Welcome to Data Wrangling with R! In this book, I will help you learn the essentials of preprocessing data leveraging the R programming language to easily and quickly turn noisy data into usable pieces of information. Data wrangling, which is also commonly referred to as data munging, transformation, manipulation, janitor work, etc. can be a painstakenly laborious process. In fact, its been stated that up to 80% of data analysis is spent on the process of cleaning and preparing data. However, being a prerequisite to the rest of the data analysis workflow (visualization, analysis, reporting), it's essential that you become fluent and efficient in data wrangling techniques.
This book will guide you through the data wrangling process along with give you a solid foundation of working with data in R. My goal is to teach you how to easily wrangle your data, so you can spend more time focused on understanding the content of your data via visualization, analysis, and reporting.
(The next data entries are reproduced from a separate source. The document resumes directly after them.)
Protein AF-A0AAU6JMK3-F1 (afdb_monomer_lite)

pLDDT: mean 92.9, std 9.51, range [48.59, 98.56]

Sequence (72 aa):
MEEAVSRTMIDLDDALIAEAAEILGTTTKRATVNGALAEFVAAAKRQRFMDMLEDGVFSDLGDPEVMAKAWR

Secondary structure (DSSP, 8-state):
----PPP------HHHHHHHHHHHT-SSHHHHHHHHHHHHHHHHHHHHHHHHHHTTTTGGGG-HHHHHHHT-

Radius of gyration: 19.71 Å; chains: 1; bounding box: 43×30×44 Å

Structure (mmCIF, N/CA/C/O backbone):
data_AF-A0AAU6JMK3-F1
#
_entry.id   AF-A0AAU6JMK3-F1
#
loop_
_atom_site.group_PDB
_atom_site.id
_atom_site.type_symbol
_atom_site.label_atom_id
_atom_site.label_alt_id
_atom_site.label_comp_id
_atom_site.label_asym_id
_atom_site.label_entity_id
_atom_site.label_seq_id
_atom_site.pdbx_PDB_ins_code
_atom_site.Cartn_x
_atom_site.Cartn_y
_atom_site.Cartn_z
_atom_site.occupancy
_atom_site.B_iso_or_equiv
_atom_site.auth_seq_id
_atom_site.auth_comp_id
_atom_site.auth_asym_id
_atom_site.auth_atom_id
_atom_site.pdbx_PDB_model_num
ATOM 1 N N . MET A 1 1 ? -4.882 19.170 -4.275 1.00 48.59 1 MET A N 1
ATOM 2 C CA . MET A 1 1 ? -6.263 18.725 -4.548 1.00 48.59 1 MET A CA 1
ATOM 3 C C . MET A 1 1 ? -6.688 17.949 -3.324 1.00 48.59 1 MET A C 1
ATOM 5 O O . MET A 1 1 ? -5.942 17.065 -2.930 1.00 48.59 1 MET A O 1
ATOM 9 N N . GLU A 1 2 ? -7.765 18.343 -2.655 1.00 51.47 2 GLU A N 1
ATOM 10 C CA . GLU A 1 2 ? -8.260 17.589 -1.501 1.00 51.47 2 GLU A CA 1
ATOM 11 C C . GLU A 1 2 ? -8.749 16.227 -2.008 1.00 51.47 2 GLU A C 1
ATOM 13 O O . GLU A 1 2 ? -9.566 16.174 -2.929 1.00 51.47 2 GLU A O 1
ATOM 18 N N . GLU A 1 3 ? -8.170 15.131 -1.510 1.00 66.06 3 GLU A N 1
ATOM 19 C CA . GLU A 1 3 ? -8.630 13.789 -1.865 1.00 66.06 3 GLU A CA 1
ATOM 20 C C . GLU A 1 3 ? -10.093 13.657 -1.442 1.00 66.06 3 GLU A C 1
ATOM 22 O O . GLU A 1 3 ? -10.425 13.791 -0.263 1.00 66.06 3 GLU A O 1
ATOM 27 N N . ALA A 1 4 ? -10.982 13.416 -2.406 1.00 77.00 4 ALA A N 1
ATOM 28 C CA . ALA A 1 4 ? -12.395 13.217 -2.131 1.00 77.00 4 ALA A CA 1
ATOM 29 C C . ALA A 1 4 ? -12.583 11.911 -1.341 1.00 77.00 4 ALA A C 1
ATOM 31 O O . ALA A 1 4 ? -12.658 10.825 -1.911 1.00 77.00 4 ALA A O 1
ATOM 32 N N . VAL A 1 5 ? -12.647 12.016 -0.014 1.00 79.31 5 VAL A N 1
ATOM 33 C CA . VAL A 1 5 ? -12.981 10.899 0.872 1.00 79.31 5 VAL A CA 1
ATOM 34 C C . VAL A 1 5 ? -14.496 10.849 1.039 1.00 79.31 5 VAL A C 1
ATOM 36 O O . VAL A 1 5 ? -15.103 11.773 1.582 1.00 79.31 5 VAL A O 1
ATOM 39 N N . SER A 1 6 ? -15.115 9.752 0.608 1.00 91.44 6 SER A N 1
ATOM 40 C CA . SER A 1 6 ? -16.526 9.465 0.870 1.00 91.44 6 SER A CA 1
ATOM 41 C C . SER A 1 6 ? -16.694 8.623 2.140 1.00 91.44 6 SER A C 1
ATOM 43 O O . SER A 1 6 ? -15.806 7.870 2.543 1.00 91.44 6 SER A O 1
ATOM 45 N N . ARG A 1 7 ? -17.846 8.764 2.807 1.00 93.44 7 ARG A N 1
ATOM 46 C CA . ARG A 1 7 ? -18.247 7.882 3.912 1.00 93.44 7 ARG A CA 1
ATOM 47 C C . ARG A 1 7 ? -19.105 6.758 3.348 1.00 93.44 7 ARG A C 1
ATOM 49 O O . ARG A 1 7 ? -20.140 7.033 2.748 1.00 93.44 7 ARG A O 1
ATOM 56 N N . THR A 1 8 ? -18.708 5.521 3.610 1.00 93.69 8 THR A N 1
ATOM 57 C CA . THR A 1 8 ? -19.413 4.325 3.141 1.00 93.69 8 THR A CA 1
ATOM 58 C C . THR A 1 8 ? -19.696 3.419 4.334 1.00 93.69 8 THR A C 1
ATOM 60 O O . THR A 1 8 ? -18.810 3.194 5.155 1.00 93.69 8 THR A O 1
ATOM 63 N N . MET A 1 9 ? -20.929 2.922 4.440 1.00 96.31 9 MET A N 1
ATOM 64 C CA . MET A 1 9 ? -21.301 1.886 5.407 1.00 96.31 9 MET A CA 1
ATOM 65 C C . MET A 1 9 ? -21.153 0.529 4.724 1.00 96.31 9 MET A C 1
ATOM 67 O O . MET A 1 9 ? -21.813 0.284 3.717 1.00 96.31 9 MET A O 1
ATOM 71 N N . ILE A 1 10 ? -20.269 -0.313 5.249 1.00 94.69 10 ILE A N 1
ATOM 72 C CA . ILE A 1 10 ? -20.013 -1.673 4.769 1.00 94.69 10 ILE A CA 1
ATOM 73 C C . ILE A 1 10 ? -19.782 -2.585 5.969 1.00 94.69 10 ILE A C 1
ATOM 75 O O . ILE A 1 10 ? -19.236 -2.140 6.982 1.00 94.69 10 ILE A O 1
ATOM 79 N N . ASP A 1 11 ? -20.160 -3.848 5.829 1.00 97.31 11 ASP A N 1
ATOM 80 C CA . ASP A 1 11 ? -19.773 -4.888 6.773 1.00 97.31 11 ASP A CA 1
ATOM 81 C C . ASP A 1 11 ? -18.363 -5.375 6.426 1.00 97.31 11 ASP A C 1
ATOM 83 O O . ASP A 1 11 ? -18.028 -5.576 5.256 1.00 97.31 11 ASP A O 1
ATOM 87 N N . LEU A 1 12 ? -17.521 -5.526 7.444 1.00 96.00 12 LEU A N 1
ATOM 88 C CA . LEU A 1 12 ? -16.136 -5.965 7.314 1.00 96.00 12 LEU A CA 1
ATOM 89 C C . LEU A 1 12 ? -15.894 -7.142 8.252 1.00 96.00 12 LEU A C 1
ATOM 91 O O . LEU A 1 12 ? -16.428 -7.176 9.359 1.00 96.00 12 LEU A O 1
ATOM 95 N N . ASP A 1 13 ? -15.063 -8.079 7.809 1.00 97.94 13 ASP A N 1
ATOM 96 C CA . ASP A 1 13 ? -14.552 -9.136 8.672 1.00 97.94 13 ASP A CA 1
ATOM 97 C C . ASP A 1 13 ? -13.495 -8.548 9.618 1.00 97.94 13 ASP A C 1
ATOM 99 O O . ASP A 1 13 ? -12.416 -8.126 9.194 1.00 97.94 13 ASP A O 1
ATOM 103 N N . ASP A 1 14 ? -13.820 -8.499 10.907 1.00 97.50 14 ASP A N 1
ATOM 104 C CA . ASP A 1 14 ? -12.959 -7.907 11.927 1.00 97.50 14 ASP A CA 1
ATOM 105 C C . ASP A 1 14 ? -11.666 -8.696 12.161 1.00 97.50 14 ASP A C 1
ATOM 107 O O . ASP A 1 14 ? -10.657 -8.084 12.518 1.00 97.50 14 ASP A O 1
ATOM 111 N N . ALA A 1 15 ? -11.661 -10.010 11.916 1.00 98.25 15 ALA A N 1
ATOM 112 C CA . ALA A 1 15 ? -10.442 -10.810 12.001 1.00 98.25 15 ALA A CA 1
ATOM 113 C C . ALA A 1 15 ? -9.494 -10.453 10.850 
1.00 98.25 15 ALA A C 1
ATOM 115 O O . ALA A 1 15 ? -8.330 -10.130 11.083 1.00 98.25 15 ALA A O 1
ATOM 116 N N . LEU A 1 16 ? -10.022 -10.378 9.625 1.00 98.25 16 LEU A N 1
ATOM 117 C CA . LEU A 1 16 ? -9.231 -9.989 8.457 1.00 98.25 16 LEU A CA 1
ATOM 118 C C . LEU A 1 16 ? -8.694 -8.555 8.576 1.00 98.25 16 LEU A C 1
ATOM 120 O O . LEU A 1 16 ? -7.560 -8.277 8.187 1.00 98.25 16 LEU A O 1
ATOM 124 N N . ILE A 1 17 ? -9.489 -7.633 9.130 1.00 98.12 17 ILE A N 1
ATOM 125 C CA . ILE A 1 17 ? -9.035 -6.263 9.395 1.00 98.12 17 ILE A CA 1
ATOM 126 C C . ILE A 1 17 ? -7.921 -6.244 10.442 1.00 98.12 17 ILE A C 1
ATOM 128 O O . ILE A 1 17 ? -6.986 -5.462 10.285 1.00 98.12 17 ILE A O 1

By the time you finish reading this book, you will have learned:
- How to work with the different types of data such as numerics, characters, regular expressions, factors, and dates
- The difference between the different data structures and how to create, add additional components to, and how to subset each data structure
- How to acquire and parse data from locations you may not have been able to access before such as web scraping
- How to develop your own functions and use loop control structures to reduce code redundancy
- How to use pipe operators to simplify your code and make it more readable
- How to reshape the layout of your data, and manipulate, summarize, and join data sets.
In essence, you will have the data wrangling toolbox required for modern day data analysis.